Techniquement le film est parfait. Carné a soigné particulièrement l’aspect documentaire, pour cela il a engagé trois boxeurs : Séraphin Ferrer, Legendre et Streicher, l’entraîneur Roger Michelot ainsi que les speakers et les soigneurs du Central Sporting Club de Paris. On doit se régaler du beau noir et blanc qui balaye toute la gamme des gris et des cadrages soignés qui échappaient alors à la dictature actuelle de la caméra portée et de son trop fréquent corollaire : le bord du cadre tremblotant. La lourdeur des caméras de 1954 n’avait pas que des inconvénients. Admirons les décors d’une parfaite justesse tant pour la salle de boxe que pour l’appartement petit bourgeois du couple Aletty–Gabin, sans oublier l’intérieur bien dans le goût de l’époque de l’antiquaire.
Curieusement Carné, cinéaste de plateau par excellence, a utilisé des images complémentaires tournées par André Dumaitre pour rendre l’atmosphère de Paris, celle-ci est très documentaire de première partie dans le style Plaisir de France.


 

 

Si on replace le film dans l’histoire du cinéma français, on peut y voir les derniers feux du néo-populisme d’après-guerre où pointe déjà le psychologisme qui triomphera avec Claude Sautet.
Mais ne cherchons pas Carné où il n'est pas : dans le lieu clos factice où un ouvrier soudeur marqué par le destin attend que le jour se lève, ou parmi les masques en liesse du Boulevard du Crime. Face à la vulgate, il est urgent de le situer à sa vraie place : un petit maître des faubourgs, une sorte d’Utrillo de la caméra, entraîné à son corps défendant dans des entreprises trop grandes pour lui dont on le crédite abusivement. C'est le moment de reposer la vieille question : qui est le véritable auteur d'un film ?

L’air de Paris est le type même du film d’un réalisateur qui n’a jamais eu le courage et la lucidité de sortir son homosexualité de la clandestinité.
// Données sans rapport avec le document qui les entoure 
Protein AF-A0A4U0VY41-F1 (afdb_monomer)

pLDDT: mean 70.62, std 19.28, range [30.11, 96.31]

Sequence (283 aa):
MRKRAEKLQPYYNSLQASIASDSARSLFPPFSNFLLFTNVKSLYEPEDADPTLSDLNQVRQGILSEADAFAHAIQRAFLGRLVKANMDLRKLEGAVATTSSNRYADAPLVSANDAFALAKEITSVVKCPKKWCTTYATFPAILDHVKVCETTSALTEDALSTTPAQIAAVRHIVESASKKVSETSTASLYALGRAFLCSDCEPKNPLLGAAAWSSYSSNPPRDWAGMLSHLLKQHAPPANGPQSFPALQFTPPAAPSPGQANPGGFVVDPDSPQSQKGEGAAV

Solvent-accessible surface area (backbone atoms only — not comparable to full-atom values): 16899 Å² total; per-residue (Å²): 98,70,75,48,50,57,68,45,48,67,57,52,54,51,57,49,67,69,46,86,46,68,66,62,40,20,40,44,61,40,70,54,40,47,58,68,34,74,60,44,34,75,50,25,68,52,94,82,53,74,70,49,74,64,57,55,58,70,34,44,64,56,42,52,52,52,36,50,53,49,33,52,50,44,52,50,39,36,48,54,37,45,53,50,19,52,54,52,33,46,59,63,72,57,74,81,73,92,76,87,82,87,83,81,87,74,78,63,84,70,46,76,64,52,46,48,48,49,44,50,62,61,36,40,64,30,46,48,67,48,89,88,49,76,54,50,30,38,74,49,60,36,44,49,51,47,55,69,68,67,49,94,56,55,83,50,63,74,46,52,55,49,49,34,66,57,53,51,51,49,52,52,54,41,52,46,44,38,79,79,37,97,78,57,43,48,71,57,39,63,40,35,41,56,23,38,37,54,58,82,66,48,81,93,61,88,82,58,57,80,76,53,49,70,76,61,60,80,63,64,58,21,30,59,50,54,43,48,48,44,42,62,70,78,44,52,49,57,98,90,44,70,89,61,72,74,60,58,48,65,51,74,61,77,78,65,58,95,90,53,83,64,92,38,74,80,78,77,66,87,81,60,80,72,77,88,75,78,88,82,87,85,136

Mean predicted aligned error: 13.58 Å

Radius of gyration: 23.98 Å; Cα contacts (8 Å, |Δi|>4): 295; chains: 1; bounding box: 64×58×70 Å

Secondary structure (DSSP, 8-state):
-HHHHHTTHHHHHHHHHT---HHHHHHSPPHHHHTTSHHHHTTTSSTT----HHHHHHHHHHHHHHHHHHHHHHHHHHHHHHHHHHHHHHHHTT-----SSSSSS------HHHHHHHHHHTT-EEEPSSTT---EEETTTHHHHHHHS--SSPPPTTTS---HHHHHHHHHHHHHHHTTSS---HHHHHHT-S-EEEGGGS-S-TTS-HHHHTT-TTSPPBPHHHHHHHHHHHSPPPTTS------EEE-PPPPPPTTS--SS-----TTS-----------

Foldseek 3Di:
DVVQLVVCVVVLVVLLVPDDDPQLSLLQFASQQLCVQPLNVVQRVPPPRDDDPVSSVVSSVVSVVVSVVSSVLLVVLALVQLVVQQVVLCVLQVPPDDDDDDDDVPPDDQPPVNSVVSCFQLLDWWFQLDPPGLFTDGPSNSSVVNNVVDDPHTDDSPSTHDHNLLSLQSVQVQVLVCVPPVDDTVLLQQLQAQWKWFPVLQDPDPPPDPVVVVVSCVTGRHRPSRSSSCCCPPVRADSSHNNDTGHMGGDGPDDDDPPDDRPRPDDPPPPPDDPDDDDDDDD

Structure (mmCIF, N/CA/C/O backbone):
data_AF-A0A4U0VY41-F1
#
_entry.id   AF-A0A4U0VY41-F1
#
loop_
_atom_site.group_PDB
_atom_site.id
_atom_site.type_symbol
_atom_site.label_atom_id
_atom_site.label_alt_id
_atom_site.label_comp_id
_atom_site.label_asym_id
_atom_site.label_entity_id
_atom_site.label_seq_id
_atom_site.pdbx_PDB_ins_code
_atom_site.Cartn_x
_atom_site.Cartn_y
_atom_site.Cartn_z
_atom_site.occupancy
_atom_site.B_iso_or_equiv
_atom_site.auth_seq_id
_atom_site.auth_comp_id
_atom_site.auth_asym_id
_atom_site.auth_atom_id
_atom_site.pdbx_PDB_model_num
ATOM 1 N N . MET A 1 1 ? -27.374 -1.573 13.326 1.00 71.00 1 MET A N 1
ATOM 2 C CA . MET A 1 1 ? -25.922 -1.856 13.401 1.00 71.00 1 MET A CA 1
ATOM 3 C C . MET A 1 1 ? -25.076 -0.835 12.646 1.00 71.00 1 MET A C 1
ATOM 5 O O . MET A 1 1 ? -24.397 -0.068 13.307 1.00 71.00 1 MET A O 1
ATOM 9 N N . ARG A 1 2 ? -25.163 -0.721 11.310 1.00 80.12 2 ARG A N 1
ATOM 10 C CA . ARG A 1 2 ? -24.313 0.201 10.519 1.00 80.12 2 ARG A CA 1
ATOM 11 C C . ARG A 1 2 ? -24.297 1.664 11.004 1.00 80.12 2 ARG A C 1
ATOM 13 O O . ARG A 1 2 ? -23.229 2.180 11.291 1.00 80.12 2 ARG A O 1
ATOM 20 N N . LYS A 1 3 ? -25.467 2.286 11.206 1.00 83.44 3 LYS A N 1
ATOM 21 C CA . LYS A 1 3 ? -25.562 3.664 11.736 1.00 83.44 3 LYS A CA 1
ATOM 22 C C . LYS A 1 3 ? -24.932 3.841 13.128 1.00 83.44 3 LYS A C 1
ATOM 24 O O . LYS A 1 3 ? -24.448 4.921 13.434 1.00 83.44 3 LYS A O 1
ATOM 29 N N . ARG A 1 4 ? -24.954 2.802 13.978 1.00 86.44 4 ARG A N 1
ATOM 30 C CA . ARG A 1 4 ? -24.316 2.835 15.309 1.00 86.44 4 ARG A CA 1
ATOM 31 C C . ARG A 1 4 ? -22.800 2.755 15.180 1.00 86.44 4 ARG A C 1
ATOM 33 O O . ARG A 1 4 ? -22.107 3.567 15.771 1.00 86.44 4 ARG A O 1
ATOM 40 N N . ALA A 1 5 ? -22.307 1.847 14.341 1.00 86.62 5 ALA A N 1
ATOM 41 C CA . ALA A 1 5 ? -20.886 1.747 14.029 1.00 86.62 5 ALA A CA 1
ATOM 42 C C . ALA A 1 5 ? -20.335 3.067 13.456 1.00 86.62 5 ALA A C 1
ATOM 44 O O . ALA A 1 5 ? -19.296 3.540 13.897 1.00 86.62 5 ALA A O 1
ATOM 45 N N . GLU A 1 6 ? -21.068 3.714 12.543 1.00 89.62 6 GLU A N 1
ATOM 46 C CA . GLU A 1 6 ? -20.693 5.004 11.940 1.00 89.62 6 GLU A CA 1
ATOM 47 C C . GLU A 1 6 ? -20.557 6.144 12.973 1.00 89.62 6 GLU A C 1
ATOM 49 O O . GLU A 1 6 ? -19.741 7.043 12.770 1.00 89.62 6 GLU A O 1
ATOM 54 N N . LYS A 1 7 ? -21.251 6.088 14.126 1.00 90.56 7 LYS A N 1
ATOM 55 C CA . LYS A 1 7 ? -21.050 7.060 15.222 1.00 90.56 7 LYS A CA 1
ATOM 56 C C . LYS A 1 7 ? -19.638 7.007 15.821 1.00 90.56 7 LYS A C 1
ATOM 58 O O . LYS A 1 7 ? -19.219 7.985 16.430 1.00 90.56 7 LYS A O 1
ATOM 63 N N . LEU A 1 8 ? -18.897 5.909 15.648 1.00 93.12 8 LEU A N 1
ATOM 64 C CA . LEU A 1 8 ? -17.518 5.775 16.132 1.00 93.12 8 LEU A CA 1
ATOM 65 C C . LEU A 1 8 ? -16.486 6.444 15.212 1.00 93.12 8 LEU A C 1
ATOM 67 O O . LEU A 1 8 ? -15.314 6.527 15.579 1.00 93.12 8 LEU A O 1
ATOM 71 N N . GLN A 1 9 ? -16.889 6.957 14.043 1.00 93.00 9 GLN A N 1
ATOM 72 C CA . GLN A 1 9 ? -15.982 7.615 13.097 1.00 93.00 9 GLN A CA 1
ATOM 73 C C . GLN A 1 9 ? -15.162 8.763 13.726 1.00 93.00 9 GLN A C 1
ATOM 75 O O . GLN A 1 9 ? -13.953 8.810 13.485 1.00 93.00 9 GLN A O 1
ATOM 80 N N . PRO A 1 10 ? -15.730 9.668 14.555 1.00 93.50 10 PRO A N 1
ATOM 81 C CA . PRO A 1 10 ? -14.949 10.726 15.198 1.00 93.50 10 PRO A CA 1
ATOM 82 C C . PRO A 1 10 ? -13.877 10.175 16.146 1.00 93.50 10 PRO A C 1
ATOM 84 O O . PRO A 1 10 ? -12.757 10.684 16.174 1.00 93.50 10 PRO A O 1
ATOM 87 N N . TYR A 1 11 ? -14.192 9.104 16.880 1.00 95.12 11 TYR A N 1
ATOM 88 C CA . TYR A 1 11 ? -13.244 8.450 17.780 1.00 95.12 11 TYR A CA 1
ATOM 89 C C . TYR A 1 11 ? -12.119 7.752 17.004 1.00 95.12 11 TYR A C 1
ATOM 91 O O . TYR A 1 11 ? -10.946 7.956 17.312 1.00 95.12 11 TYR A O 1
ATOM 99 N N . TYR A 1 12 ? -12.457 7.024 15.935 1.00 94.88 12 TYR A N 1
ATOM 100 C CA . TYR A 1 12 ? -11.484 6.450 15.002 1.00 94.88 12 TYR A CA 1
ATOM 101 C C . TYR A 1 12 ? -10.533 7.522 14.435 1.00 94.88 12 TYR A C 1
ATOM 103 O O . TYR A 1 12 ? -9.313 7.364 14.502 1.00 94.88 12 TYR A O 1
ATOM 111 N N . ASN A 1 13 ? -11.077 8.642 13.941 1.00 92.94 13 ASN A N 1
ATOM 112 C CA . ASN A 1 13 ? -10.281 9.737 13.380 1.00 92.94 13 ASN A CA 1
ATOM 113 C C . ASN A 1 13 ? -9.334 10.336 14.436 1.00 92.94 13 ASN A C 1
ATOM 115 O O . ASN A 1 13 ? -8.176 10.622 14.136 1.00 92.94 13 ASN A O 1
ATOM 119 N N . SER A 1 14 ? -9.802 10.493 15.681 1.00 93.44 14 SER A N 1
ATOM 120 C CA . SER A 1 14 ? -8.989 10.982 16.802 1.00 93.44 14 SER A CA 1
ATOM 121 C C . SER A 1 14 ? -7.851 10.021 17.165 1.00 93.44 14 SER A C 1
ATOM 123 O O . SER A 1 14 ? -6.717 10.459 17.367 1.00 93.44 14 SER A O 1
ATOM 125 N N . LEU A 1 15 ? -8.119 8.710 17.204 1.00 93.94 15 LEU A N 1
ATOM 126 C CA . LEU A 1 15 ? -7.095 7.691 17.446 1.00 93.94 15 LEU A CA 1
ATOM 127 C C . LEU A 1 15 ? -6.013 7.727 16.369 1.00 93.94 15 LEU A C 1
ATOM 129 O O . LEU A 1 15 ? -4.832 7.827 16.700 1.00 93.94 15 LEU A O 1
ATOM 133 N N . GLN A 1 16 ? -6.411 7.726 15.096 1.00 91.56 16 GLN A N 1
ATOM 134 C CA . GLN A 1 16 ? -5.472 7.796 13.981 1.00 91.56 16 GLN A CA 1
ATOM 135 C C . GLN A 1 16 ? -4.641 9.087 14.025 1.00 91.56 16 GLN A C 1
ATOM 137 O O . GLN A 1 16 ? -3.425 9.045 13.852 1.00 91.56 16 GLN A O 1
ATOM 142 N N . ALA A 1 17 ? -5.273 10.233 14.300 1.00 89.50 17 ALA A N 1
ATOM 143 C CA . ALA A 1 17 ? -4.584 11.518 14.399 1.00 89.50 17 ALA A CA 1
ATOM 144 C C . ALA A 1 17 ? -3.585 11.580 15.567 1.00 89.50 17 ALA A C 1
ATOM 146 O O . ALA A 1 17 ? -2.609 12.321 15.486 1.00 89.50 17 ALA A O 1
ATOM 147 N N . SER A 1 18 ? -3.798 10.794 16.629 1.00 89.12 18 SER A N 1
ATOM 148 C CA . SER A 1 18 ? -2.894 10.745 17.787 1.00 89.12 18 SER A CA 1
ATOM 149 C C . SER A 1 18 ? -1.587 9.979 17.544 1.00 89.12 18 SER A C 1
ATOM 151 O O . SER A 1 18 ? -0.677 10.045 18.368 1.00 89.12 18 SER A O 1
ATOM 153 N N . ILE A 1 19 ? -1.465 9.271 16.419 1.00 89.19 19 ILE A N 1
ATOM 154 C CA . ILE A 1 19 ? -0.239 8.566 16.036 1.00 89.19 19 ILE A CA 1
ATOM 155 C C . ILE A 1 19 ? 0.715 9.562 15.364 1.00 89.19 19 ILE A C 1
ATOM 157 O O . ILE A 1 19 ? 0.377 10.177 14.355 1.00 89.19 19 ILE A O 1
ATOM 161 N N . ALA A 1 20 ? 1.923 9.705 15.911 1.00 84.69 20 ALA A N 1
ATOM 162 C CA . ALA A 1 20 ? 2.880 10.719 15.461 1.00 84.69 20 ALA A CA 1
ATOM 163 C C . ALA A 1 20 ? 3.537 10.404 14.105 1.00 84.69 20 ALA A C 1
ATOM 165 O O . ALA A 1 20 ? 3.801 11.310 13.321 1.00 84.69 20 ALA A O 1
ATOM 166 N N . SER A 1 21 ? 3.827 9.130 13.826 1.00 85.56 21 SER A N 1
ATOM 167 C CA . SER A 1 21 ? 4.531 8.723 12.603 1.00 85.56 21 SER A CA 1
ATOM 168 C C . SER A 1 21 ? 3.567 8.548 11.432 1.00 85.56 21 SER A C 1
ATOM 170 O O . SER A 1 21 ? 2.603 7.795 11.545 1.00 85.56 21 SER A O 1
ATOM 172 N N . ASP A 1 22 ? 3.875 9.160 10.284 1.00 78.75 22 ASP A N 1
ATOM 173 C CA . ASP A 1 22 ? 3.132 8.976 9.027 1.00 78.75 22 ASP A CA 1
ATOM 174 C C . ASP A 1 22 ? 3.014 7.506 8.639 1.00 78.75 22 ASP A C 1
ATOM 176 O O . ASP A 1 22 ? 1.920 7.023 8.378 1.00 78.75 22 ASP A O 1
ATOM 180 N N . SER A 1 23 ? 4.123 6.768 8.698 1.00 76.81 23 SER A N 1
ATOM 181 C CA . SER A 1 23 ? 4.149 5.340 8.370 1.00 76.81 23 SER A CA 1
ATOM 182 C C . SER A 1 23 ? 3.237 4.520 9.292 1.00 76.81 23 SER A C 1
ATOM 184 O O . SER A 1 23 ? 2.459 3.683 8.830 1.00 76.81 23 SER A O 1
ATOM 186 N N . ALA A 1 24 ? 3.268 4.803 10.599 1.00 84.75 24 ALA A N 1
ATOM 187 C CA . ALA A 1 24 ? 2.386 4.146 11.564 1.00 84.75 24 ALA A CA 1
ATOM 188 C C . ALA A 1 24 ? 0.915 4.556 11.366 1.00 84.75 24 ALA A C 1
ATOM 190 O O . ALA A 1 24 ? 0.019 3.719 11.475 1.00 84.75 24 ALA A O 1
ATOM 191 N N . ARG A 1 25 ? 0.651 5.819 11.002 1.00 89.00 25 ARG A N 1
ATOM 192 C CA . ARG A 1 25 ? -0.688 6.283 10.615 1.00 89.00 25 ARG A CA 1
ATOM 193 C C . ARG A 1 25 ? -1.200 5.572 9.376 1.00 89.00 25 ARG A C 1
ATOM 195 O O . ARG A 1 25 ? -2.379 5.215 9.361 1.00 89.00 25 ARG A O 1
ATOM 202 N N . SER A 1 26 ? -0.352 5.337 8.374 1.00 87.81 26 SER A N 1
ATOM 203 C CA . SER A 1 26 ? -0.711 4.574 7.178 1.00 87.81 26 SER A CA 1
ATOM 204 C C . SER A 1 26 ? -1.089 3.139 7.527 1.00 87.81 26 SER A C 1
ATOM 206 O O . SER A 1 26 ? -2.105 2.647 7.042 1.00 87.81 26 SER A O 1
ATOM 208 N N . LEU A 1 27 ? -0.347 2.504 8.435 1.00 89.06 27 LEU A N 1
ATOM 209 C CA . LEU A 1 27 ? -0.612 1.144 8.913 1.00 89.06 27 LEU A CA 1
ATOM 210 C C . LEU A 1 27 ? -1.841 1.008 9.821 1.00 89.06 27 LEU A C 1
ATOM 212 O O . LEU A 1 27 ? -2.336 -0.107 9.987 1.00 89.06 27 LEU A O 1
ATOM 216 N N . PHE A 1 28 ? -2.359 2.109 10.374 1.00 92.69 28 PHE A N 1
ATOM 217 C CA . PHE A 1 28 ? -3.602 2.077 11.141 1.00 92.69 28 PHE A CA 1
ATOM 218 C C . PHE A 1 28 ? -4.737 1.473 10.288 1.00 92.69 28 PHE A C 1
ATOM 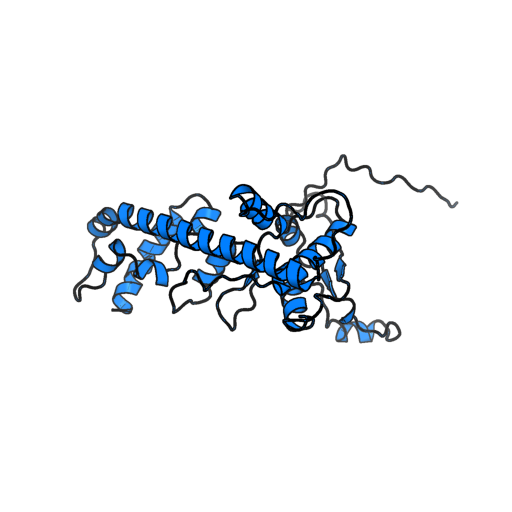220 O O . PHE A 1 28 ? -4.855 1.822 9.107 1.00 92.69 28 PHE A O 1
ATOM 227 N N . PRO A 1 29 ? -5.557 0.560 10.838 1.00 92.19 29 PRO A N 1
ATOM 228 C CA . PRO A 1 29 ? -6.569 -0.168 10.077 1.00 92.19 29 PRO A CA 1
ATOM 229 C C . PRO A 1 29 ? -7.556 0.772 9.380 1.00 92.19 29 PRO A C 1
ATOM 231 O O . PRO A 1 29 ? -7.931 1.790 9.955 1.00 92.19 29 PRO A O 1
ATOM 234 N N . PRO A 1 30 ? -8.056 0.428 8.178 1.00 91.25 30 PRO A N 1
ATOM 235 C CA . PRO A 1 30 ? -9.240 1.075 7.628 1.00 91.25 30 PRO A CA 1
ATOM 236 C C . PRO A 1 30 ? -10.424 1.000 8.592 1.00 91.25 30 PRO A C 1
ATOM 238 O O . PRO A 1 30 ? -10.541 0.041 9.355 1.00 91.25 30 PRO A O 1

Cette attitude timorée explique en partie le naufrage du deuxième volet de la carrière de Marcel Carné, après sa brouille avec Prévert. Elle explique aussi peut-être l’abandon de La fleur de l’âge, son projet sur la révolte du bagne de jeunes de l’île de Ré. Le tournage sera abandonné au bout d’une semaine. On retrouvera ce thème dans le beau téléfilm Alcyon de Fabrice Cazeneuve...
Un air de Paris est édité en DVD par Studio Canal dans une bonne copie mais avec seulement pour bonus les filmographies sélectives de certains protagonistes du film.